I just hope we don't have to wear snow masks..... If anyone knows any of the guys planning on fishing the fish-off please pass this on...... 

Thanks
GarryS


----------



## fishingredhawk (Apr 14, 2004)

Darn, Vance and I were fired up! We'll hafta find something to replace it.


----------



## Phil Carver (Apr 5, 2004)

Well , why dont you guys just show up at O'Shay and show us how its done !


----------



## GarryS (Apr 5, 2004)

You guys have 3 more tournaments to practice on your FIRED UP....  Then you can show us really how its done....... Come on up Sun..... Take off will be at 7am.....and weigh-in will be at 12:30pm.


----------



## fishingredhawk (Apr 14, 2004)

Phil, did you get blanked last sunday? I figured you'd at least be in the top 3!


----------



## Phil Carver (Apr 5, 2004)

Well man , I guess that I must have realy smelled bad or the fish just didnt like me .  I guess theres next time .


----------



## BrianC (May 3, 2004)

Great news - now I can fish it!


----------



## Phil Carver (Apr 5, 2004)

Oh no ! And I was pumped about winnin some $$$$ . I guess I was wrong . Glad to see you can make it man , see ya in Ky .


----------



## CARP 104 (Apr 19, 2004)

Does anyone have any information on this other tournament going out on Griggs dam this Saturday. Take off time, entry fee....etc?
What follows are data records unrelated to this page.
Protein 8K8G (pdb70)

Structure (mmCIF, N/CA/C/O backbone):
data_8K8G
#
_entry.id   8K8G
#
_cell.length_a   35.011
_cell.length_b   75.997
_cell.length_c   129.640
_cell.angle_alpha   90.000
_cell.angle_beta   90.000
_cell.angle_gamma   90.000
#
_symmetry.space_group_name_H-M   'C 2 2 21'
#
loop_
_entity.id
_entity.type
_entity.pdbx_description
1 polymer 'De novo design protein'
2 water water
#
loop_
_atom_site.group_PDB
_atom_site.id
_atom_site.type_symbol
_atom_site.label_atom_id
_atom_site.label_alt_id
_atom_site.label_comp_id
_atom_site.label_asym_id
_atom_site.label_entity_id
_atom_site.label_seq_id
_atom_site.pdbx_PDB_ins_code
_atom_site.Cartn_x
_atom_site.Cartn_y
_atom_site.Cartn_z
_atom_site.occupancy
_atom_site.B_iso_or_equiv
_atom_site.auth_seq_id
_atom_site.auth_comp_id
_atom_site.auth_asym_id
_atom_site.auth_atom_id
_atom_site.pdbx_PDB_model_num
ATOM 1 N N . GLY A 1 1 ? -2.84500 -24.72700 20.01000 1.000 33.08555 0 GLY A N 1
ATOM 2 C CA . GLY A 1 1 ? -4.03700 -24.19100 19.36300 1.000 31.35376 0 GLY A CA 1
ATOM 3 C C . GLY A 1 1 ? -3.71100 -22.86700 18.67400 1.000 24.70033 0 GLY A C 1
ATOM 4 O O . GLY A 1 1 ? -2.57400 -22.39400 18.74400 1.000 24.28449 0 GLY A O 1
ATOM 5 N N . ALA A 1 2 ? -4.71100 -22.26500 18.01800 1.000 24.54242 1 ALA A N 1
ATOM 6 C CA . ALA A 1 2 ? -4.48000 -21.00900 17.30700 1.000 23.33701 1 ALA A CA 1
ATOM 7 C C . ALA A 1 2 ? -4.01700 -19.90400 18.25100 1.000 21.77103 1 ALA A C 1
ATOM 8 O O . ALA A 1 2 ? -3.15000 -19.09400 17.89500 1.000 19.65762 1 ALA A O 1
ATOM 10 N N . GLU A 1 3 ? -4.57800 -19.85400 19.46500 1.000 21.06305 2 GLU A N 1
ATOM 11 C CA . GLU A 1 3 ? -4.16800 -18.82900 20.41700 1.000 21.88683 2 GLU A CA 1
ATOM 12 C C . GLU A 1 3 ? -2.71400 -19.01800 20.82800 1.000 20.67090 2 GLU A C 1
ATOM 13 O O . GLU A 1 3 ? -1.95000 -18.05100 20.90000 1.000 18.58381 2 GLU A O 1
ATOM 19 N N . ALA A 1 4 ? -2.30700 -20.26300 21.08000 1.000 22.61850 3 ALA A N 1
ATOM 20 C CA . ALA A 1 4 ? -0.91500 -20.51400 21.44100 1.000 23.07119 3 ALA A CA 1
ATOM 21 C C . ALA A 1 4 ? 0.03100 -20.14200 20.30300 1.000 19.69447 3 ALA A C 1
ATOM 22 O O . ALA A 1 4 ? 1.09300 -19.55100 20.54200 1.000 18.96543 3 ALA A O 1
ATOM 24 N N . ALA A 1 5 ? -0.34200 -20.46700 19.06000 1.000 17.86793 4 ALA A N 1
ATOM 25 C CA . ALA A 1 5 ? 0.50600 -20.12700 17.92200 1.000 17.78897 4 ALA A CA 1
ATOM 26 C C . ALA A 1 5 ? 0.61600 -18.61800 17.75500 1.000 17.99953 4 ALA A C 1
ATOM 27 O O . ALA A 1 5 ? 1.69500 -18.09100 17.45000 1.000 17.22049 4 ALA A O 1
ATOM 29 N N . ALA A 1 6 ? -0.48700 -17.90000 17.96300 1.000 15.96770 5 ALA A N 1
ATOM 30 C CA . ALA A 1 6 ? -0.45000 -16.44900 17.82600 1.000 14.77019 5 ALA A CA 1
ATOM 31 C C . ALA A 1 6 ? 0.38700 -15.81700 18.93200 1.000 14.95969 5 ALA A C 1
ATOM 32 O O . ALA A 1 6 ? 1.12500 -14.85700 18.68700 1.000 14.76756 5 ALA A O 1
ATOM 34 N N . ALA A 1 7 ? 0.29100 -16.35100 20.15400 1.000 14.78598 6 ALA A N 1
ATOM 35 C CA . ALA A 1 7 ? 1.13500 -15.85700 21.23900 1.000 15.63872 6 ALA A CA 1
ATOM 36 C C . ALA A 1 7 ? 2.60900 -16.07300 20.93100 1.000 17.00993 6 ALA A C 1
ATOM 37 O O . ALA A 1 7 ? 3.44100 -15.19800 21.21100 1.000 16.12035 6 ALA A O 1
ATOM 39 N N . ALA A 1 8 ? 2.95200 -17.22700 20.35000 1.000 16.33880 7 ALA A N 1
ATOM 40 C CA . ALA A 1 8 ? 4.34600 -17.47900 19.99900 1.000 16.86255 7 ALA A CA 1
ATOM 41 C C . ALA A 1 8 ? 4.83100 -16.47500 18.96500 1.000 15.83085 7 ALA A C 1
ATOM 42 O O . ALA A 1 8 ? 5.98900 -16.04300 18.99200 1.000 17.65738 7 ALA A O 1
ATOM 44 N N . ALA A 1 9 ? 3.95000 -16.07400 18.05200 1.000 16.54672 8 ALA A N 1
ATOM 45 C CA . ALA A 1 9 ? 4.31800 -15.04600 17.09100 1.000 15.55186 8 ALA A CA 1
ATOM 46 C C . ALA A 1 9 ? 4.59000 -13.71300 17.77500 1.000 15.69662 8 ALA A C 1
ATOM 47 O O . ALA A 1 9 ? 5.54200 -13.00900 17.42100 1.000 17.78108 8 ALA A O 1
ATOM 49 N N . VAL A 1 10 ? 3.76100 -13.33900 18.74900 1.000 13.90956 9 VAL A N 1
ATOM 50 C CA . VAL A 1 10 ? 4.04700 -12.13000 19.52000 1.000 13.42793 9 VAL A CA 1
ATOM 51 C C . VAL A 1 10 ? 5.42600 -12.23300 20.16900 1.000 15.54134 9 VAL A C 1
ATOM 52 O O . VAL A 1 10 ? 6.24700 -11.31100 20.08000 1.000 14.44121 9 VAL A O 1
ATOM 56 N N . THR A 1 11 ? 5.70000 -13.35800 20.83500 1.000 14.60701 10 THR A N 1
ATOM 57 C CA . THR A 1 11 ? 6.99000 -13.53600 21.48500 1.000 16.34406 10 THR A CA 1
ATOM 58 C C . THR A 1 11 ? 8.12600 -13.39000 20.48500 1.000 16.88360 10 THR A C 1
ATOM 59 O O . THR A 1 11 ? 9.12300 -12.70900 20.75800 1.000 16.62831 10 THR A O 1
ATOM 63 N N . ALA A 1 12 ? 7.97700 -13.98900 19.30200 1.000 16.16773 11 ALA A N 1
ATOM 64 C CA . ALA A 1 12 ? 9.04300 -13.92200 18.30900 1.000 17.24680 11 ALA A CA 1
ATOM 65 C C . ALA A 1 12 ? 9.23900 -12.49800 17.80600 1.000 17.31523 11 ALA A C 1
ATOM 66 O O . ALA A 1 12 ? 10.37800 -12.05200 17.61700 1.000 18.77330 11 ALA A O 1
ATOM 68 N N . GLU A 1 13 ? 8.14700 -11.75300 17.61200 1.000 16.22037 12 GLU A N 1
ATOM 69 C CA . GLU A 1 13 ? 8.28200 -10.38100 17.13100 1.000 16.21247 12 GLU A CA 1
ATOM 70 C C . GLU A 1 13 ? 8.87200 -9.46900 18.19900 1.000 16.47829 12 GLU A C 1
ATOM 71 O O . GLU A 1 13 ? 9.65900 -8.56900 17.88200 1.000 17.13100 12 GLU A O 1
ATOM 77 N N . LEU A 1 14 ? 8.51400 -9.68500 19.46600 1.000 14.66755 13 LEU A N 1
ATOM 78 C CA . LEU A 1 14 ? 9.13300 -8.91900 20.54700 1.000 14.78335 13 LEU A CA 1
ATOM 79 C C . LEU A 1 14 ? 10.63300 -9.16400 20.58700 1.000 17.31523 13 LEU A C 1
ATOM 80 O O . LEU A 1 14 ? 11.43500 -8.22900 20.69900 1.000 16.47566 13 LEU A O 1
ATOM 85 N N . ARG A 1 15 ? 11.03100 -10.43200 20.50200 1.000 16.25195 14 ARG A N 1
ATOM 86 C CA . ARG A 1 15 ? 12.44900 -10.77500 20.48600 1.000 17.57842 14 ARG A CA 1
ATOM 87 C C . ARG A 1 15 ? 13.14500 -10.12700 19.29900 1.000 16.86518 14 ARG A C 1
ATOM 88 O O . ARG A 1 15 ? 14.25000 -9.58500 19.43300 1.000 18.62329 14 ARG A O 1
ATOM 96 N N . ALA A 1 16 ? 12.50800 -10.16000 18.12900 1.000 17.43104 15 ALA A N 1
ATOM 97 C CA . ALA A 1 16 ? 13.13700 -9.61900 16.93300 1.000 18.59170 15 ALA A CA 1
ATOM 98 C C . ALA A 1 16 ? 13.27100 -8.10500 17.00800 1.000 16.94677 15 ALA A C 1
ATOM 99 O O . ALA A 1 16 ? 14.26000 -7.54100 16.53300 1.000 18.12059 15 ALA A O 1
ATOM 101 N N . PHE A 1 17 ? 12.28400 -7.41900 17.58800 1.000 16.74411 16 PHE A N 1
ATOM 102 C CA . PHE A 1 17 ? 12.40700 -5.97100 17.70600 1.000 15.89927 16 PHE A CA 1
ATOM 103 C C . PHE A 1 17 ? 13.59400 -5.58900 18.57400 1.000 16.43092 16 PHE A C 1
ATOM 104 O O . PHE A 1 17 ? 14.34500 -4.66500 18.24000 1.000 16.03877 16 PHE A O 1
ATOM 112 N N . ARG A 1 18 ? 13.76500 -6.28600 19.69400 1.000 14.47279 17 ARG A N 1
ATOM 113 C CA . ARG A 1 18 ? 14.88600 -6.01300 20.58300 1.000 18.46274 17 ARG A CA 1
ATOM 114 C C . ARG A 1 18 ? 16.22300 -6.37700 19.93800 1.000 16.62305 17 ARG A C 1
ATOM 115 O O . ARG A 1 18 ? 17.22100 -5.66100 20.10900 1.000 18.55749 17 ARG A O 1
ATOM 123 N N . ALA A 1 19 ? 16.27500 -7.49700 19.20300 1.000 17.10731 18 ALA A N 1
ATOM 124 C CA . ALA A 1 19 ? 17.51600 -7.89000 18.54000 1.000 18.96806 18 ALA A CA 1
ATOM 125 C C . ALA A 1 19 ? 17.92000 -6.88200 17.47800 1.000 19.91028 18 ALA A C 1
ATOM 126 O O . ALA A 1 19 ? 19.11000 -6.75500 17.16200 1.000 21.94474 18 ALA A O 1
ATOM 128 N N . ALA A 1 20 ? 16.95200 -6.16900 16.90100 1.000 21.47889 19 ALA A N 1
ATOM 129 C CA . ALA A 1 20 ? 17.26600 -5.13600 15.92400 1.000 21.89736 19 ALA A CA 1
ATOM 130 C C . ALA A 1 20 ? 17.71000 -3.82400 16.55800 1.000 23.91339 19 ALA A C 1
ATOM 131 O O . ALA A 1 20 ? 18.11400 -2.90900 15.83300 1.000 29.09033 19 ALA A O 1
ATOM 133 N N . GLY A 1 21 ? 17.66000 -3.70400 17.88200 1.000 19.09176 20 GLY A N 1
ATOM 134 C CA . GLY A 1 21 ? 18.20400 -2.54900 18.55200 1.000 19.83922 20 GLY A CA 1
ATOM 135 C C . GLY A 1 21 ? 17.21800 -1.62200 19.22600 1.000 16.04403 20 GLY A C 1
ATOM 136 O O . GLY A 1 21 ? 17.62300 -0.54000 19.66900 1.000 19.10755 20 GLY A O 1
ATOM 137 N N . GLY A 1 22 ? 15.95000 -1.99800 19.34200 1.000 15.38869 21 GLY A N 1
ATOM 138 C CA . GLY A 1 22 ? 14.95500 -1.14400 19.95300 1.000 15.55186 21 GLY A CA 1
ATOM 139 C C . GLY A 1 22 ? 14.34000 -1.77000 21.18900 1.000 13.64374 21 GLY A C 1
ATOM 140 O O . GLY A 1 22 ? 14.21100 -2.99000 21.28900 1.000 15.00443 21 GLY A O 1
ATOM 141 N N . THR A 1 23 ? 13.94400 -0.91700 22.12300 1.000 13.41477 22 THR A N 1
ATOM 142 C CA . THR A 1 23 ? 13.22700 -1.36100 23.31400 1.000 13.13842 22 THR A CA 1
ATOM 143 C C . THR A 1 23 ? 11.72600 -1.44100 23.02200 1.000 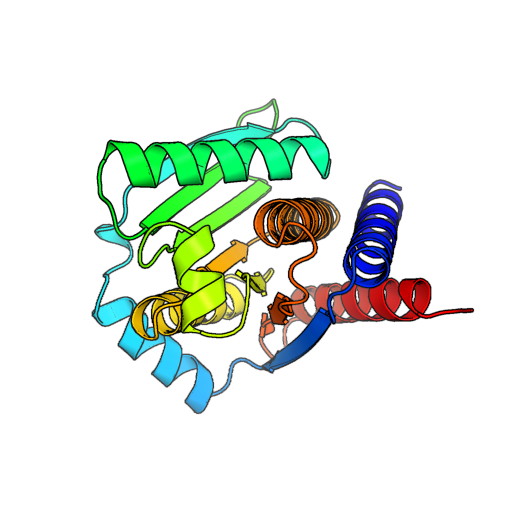13.74112 22 THR A C 1
ATOM 144 O O . THR A 1 23 ? 11.15800 -0.55000 22.38600 1.000 13.27528 22 THR A O 1
ATOM 148 N N . VAL A 1 24 ? 11.07900 -2.51600 23.48200 1.000 14.04642 23 VAL A N 1
ATOM 149 C CA . VAL A 1 24 ? 9.61800 -2.57300 23.53100 1.000 12.21989 23 VAL A CA 1
ATOM 150 C C . VAL A 1 24 ? 9.15600 -2.09900 24.90300 1.000 10.94868 23 VAL A C 1
ATOM 151 O O . VAL A 1 24 ? 9.53400 -2.67400 25.92800 1.000 14.38067 23 VAL A O 1
ATOM 155 N N . GLU A 1 25 ? 8.34100 -1.05200 24.91900 1.000 11.80141 24 GLU A N 1
ATOM 156 C CA . GLU A 1 25 ? 7.74400 -0.52400 26.14500 1.000 12.20936 24 GLU A CA 1
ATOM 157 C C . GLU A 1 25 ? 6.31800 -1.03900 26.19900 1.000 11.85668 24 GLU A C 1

Any info will be appreciated, Thanks in advance.


----------



## GarryS (Apr 5, 2004)

I think it is a club tournament


----------



## GarryS (Apr 5, 2004)

Interesting.... I called parks and rec yesterday to find out what tournament was going out of Griggs today.... They said that there wasn't any going out today or tomorrow.... Hmmmm.... Said it looked like a name had been writen in there but it was erased now.... Oh well... I don't think the left hand knows what the right hand is doing down there.


----------



## Phil Carver (Apr 5, 2004)

Oh well , at least we arent out there getting soaked & sick .  The fishin will be better on the new date anyway .


----------



## GarryS (Apr 5, 2004)

I was at Griggs yesterday just messing around... I caught at least 10 keepers and missed alot of fish... LOVE top water.. I just wish I could do that in a tournament. LOL I found a school of bass... They all were only around 13" fish... Had a blast.... Caught 6 short fish too! All largemouth bass.


----------



## CARP 104 (Apr 19, 2004)

Perhaps the cold front has put them into their fall feeding frenzy?


----------



## striperfreak (Apr 30, 2004)

good. fish will be biting and my partner can be there.fish should be out of their summer pattern by then. whatever that pattern was. hadnt caught a fish there since june.


----------



## Phil Carver (Apr 5, 2004)

You guys just better be happy htat I was not able to fish this with my partner that I like to fish with . You would definatly be in trouble !


----------



## BrianC (May 3, 2004)

Which lake Saturday and what time are we getting started?

Thanks!


----------



## GarryS (Apr 5, 2004)

Brian... We will be starting at Griggs Dam on Sat. (10-15-05) Then at O'Shaughnessy on Sunday. Both Griggs and O'Shaughnessy will be off limits the Friday before the fish-off. If anyones partner can't make it on the first day as long as they pay their entry fee.. They can fish the last day. It will be a 5 fish limit for a 2 man team as well as a single guy. 

Thanks
GarryS


----------